Labelling

GW is designed to make manually labelling 100s - 1000s of variants as pain free as possible. Using the command-line interface, labels can be saved to a tab-separated file and opened at a later date to support labelling over multiple sessions. GW can also write a modified VCF, updating the filter column with curated labels.

Alt text

Use the UP and DOWN arrows to increase or decrease the number of image tiles, or LEFT and RIGHT to navigate through images. Below is a view of 196 variant images.

Alt text

To use labelling correctly in GW, ensure all variant IDs in your input VCF/BCF are unique - this should normally be the case anyway.

When you open a VCF file, GW will parse the ‘filter’ column and display this as a label in the bottom left-hand corner of image tiles. Other labels can be parsed from the VCF using the –parse-label option. For example, the SU tag can be parsed from the info column using:

gw hg38.fa -b your.bam -v variants.vcf --parse-label info.SU

Image tiles can then be clicked-on using the mouse to modify the label, choosing between PASS/FAIL by default. To provide a list of alternate labels, use the --labels option:

gw hg38.fa -b your.bam -v variants.vcf --labels Yes,No,Maybe

Now, when you left-click on a tiled image, you can cycle through this list.

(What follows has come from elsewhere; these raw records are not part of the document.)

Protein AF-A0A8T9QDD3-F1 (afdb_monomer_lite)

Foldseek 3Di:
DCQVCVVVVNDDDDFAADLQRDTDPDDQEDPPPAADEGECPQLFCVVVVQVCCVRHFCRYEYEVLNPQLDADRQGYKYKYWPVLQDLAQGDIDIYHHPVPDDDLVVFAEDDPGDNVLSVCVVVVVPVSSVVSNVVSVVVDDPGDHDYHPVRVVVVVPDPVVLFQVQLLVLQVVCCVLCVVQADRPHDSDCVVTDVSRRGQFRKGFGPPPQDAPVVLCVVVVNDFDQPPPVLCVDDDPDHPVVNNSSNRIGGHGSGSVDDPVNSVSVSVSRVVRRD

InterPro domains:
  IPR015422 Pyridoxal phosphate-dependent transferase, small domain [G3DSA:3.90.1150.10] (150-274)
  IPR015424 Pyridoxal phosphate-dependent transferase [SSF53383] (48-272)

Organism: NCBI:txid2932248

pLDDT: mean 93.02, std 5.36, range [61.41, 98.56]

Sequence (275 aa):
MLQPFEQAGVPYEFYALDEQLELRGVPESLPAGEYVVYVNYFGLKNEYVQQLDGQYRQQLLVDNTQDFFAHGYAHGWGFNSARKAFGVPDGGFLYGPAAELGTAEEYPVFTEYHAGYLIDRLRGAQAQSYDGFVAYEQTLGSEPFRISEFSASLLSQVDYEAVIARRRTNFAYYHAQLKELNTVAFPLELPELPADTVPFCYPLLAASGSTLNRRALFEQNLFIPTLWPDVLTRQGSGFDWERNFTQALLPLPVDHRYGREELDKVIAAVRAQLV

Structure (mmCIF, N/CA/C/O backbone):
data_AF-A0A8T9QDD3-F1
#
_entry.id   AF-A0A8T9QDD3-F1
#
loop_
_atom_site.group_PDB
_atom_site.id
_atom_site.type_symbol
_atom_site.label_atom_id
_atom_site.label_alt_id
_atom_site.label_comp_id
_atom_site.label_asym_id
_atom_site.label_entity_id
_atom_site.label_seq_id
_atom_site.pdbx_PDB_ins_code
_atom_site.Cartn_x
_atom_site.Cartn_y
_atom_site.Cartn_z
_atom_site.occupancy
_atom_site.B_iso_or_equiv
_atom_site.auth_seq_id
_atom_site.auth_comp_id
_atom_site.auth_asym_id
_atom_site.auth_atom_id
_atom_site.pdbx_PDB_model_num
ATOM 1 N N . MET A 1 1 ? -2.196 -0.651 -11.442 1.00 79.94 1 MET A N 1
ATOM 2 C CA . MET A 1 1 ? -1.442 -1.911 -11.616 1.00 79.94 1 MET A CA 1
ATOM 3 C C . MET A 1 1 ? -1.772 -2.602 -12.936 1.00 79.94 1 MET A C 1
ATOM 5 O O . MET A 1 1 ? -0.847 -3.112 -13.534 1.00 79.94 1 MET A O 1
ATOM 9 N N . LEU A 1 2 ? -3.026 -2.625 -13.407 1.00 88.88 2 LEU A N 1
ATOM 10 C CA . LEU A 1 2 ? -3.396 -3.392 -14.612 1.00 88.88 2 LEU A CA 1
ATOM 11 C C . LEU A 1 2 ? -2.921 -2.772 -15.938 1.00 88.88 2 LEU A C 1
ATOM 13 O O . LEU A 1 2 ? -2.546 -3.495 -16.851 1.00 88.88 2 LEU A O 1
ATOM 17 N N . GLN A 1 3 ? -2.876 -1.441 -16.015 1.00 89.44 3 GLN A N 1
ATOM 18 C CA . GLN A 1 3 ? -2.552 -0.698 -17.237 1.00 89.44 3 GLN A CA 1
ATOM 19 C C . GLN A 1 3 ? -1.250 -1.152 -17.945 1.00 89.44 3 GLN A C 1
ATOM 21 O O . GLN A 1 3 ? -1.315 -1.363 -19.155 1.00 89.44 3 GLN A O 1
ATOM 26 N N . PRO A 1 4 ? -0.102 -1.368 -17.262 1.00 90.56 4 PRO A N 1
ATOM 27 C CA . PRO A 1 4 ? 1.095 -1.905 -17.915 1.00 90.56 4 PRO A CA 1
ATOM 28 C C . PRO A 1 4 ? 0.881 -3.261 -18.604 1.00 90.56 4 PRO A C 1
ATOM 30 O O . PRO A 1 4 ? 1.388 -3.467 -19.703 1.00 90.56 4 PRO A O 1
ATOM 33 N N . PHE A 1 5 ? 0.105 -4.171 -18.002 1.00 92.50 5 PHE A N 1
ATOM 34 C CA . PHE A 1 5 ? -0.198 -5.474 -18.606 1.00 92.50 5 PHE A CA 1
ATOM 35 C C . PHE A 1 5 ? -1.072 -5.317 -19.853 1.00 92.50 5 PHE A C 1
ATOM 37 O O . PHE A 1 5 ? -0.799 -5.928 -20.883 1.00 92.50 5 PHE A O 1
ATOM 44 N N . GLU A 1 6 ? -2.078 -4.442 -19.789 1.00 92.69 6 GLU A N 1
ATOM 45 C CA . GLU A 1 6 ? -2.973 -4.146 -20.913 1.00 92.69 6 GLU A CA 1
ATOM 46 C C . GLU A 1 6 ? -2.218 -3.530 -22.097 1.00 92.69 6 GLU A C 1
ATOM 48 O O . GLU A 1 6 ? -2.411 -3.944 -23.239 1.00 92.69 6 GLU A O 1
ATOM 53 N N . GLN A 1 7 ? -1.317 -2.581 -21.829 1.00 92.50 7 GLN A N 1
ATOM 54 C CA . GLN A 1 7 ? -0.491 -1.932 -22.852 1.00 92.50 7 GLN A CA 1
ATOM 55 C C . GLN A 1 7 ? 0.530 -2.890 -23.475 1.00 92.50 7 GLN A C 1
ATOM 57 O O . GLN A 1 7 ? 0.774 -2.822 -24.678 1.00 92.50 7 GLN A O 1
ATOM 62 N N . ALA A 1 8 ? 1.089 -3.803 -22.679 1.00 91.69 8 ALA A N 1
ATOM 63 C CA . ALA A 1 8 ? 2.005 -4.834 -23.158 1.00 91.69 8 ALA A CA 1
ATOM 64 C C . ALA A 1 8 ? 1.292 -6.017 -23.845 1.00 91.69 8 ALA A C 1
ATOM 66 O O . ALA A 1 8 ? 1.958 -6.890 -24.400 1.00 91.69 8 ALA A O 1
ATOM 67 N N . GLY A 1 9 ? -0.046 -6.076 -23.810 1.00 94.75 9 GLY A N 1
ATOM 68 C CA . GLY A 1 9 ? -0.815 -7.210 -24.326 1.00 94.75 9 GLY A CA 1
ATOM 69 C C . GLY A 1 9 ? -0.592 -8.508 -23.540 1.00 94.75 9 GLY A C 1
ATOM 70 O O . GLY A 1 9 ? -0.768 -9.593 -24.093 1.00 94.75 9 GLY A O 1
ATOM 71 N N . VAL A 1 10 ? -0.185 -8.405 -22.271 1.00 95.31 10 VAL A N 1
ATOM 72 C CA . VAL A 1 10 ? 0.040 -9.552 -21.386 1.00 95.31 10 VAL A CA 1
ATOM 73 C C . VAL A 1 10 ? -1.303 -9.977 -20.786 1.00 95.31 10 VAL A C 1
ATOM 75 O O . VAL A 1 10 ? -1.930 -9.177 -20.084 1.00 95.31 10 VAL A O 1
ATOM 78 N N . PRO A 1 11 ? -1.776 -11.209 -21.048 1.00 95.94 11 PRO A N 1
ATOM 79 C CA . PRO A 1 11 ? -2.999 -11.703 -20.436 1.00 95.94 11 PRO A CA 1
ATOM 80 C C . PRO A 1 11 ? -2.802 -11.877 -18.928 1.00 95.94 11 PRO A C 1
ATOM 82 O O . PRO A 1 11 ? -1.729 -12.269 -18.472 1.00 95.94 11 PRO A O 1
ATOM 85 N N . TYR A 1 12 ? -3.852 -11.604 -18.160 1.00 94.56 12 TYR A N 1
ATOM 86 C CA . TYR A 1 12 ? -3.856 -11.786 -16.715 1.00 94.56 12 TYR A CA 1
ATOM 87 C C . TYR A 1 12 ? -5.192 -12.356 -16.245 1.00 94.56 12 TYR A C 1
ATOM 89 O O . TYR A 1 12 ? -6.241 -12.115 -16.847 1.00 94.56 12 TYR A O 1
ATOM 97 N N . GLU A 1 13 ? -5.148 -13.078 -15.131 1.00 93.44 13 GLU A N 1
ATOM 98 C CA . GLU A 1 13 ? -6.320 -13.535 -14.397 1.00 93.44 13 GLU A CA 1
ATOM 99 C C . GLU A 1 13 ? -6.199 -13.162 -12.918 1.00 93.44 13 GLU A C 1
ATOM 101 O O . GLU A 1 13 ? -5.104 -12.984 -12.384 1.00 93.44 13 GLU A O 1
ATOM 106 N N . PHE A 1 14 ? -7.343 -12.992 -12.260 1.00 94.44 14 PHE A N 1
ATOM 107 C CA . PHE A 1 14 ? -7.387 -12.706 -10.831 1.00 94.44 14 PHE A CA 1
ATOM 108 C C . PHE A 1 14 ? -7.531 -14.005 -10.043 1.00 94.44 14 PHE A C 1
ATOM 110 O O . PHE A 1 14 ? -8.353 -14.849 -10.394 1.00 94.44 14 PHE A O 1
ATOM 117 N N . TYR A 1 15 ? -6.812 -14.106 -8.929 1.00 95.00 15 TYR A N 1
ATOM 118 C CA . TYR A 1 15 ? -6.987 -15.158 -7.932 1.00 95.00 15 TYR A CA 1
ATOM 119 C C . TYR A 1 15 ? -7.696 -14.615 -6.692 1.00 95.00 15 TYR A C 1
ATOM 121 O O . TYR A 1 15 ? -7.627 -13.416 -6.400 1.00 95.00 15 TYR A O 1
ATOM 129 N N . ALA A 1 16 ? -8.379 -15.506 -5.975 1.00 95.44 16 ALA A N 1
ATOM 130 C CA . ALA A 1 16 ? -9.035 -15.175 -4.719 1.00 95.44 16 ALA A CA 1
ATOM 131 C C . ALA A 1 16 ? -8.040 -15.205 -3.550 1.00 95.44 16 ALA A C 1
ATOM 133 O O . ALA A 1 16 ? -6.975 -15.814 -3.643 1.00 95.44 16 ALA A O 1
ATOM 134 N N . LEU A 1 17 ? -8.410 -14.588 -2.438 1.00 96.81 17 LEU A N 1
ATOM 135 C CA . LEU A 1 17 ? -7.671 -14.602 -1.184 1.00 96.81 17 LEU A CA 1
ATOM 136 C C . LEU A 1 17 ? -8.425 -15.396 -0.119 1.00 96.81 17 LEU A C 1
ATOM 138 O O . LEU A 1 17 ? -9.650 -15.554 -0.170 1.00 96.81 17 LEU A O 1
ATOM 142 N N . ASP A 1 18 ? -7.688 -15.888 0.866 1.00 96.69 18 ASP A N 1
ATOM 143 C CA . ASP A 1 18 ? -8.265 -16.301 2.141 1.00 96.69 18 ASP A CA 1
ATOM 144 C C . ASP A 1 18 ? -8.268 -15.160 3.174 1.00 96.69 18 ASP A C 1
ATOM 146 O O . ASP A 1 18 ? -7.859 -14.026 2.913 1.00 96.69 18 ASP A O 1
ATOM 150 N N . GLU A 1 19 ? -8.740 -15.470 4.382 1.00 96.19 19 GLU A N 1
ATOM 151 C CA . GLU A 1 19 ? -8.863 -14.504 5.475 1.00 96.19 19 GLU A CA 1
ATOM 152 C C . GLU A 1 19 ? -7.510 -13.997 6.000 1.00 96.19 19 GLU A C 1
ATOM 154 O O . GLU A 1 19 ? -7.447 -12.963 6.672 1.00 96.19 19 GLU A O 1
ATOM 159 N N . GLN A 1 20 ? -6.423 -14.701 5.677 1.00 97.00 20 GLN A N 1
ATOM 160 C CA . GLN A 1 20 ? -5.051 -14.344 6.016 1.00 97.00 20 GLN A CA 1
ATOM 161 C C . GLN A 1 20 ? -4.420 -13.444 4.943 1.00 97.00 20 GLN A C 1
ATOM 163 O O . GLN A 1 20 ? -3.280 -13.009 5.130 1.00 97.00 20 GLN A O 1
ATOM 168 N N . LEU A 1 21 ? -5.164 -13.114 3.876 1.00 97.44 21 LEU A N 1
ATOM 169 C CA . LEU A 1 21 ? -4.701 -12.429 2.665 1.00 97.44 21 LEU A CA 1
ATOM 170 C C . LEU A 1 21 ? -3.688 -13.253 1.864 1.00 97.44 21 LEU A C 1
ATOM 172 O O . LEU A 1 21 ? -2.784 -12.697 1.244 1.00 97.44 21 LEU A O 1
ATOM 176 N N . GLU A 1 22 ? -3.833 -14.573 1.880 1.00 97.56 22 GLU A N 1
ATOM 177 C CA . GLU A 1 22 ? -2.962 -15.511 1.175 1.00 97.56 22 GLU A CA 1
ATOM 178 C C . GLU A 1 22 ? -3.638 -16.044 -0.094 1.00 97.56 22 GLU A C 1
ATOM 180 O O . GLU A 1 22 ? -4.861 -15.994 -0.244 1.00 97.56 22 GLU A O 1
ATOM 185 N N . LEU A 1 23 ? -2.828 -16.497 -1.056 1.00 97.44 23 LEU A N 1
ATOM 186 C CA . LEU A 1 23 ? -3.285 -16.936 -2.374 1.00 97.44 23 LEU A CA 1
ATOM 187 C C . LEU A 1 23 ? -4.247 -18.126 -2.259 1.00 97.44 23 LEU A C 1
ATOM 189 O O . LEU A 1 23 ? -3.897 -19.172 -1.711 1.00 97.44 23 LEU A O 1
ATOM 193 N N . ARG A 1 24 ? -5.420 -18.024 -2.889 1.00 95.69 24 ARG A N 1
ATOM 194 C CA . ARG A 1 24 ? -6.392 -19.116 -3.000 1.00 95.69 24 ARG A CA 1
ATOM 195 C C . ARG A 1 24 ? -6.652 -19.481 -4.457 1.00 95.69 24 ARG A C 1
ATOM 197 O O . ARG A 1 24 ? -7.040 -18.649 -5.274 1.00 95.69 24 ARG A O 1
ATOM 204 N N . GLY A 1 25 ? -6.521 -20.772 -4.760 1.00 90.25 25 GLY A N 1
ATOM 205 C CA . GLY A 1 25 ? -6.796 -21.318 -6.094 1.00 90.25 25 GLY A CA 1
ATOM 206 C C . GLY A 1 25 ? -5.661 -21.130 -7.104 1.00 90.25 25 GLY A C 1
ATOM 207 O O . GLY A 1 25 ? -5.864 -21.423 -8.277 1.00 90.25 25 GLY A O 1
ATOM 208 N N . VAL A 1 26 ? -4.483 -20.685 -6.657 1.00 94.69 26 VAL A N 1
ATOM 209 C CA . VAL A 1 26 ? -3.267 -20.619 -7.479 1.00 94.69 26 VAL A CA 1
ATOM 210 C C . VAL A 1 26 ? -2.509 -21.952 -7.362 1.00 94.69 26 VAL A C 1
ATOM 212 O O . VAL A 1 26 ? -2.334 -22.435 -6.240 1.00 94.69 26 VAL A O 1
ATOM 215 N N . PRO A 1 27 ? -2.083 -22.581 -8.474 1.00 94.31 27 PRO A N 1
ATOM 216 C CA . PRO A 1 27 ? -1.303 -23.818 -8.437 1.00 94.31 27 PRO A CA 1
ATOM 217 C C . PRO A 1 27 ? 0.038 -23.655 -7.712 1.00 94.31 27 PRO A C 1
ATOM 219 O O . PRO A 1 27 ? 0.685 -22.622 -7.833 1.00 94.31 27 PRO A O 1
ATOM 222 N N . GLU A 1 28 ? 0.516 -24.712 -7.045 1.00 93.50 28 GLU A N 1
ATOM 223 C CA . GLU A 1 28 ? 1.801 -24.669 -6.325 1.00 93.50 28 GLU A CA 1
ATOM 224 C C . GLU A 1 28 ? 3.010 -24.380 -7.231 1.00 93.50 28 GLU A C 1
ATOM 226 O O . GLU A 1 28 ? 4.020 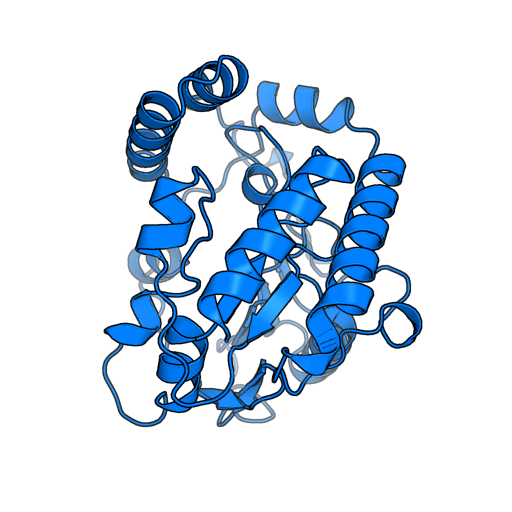-23.850 -6.772 1.00 93.50 28 GLU A O 1
ATOM 231 N N . SER A 1 29 ? 2.902 -24.718 -8.518 1.00 95.00 29 SER A N 1
ATOM 232 C CA . SER A 1 29 ? 3.917 -24.460 -9.538 1.00 95.00 29 SER A CA 1
ATOM 233 C C . SER A 1 29 ? 3.267 -23.900 -10.795 1.00 95.00 29 SER A C 1
ATOM 235 O O . SER A 1 29 ? 2.167 -24.317 -11.163 1.00 95.00 29 SER A O 1
ATOM 237 N N . LEU A 1 30 ? 3.960 -22.973 -11.452 1.00 96.25 30 LEU A N 1
ATOM 238 C CA . LEU A 1 30 ? 3.471 -22.284 -12.639 1.00 96.25 30 LEU A CA 1
ATOM 239 C C . LEU A 1 30 ? 4.179 -22.806 -13.901 1.00 96.25 30 LEU A C 1
ATOM 241 O O . LEU A 1 30 ? 5.393 -23.031 -13.874 1.00 96.25 30 LEU A O 1
ATOM 245 N N . PRO A 1 31 ? 3.463 -22.976 -15.024 1.00 95.94 31 PRO A N 1
ATOM 246 C CA . PRO A 1 31 ? 4.061 -23.172 -16.339 1.00 95.94 31 PRO A CA 1
ATOM 247 C C . PRO A 1 31 ? 5.115 -22.112 -16.682 1.00 95.94 31 PRO A C 1
ATOM 249 O O . PRO A 1 31 ? 5.082 -20.979 -16.205 1.00 95.94 31 PRO A O 1
ATOM 252 N N . ALA A 1 32 ? 6.055 -22.470 -17.558 1.00 95.12 32 ALA A N 1
ATOM 253 C CA . ALA A 1 32 ? 7.073 -21.532 -18.019 1.00 95.12 32 ALA A CA 1
ATOM 254 C C . ALA A 1 32 ? 6.434 -20.321 -18.722 1.00 95.12 32 ALA A C 1
ATOM 256 O O . ALA A 1 32 ? 5.626 -20.485 -19.634 1.00 95.12 32 ALA A O 1
ATOM 257 N N . GLY A 1 33 ? 6.844 -19.115 -18.318 1.00 93.31 33 GLY A N 1
ATOM 258 C CA . GLY A 1 33 ? 6.313 -17.853 -18.843 1.00 93.31 33 GLY A CA 1
ATOM 259 C C . GLY A 1 33 ? 5.096 -17.312 -18.089 1.00 93.31 33 GLY A C 1
ATOM 260 O O . GLY A 1 33 ? 4.675 -16.193 -18.370 1.00 93.31 33 GLY A O 1
ATOM 261 N N . GLU A 1 34 ? 4.563 -18.056 -17.119 1.00 96.50 34 GLU A N 1
ATOM 262 C CA . GLU A 1 34 ? 3.541 -17.558 -16.200 1.00 96.50 34 GLU A CA 1
ATOM 263 C C . GLU A 1 34 ? 4.181 -16.988 -14.932 1.00 96.50 34 GLU A C 1
ATOM 265 O O . GLU A 1 34 ? 5.226 -17.459 -14.473 1.00 96.50 34 GLU A O 1
ATOM 270 N N . TYR A 1 35 ? 3.542 -15.961 -14.377 1.00 96.44 35 TYR A N 1
ATOM 271 C CA . TYR A 1 35 ? 3.997 -15.241 -13.194 1.00 96.44 35 TYR A CA 1
ATOM 272 C C . TYR A 1 35 ? 2.830 -15.039 -12.237 1.00 96.44 35 TYR A C 1
ATOM 274 O O . TYR A 1 35 ? 1.694 -14.841 -12.667 1.00 96.44 35 TYR A O 1
ATOM 282 N N . VAL A 1 36 ? 3.127 -15.014 -10.941 1.00 97.44 36 VAL A N 1
ATOM 283 C CA . VAL A 1 36 ? 2.178 -14.582 -9.915 1.00 97.44 36 VAL A CA 1
ATOM 284 C C . VAL A 1 36 ? 2.556 -13.190 -9.428 1.00 97.44 36 VAL A C 1
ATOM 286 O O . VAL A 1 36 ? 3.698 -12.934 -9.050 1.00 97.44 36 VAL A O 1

To save or open a list of annotations, use the --in-labels and --out-labels options. This makes it straightforward to keep track of labelling progress between sessions. Only variants that have been displayed to screen will be appended to the results in --out-labels file. The same file can be used for in and out labels, if desired:

gw hg38 -b your.bam -v variants.vcf --in-labels labels.tsv --out-labels labels.tsv

Labels are output as a tab-separated file with the following format:

chrom pos variant_ID label var_type labelled_date variant_filename
chr1 200000 27390 PASS DEL   test.vcf
chr1 250000 2720 FAIL SNP 14-10-2022 16-05-46 test.vcf

The labelled_date column is only filled out if one of the tiled images was manually clicked - if this field is blank then the --parsed-label was used. This feature allows you to keep track of which variants were user-labelled over multiple sessions. Additionally, the --out-labels file is auto-saved every minute for safe keeping.

GW can also write labels to a VCF file. We recommend using this feature to finalise your annotation - the whole VCF file will be written to --out-vcf. The final label will appear in the ‘filter’ column in the vcf. Additionally, the date and previous filter label are kept in the info column under GW_DATE, GW_PREV:

gw -v input_variants.vcf --in-labels labels.tsv --out-vcf output_variants.vcf

Note, the --in-labels option is not required here, but could be used if labelling over multiple sessions, for example. Also, a GW window will still pop-up here, but this could be supressed using the --no-show option.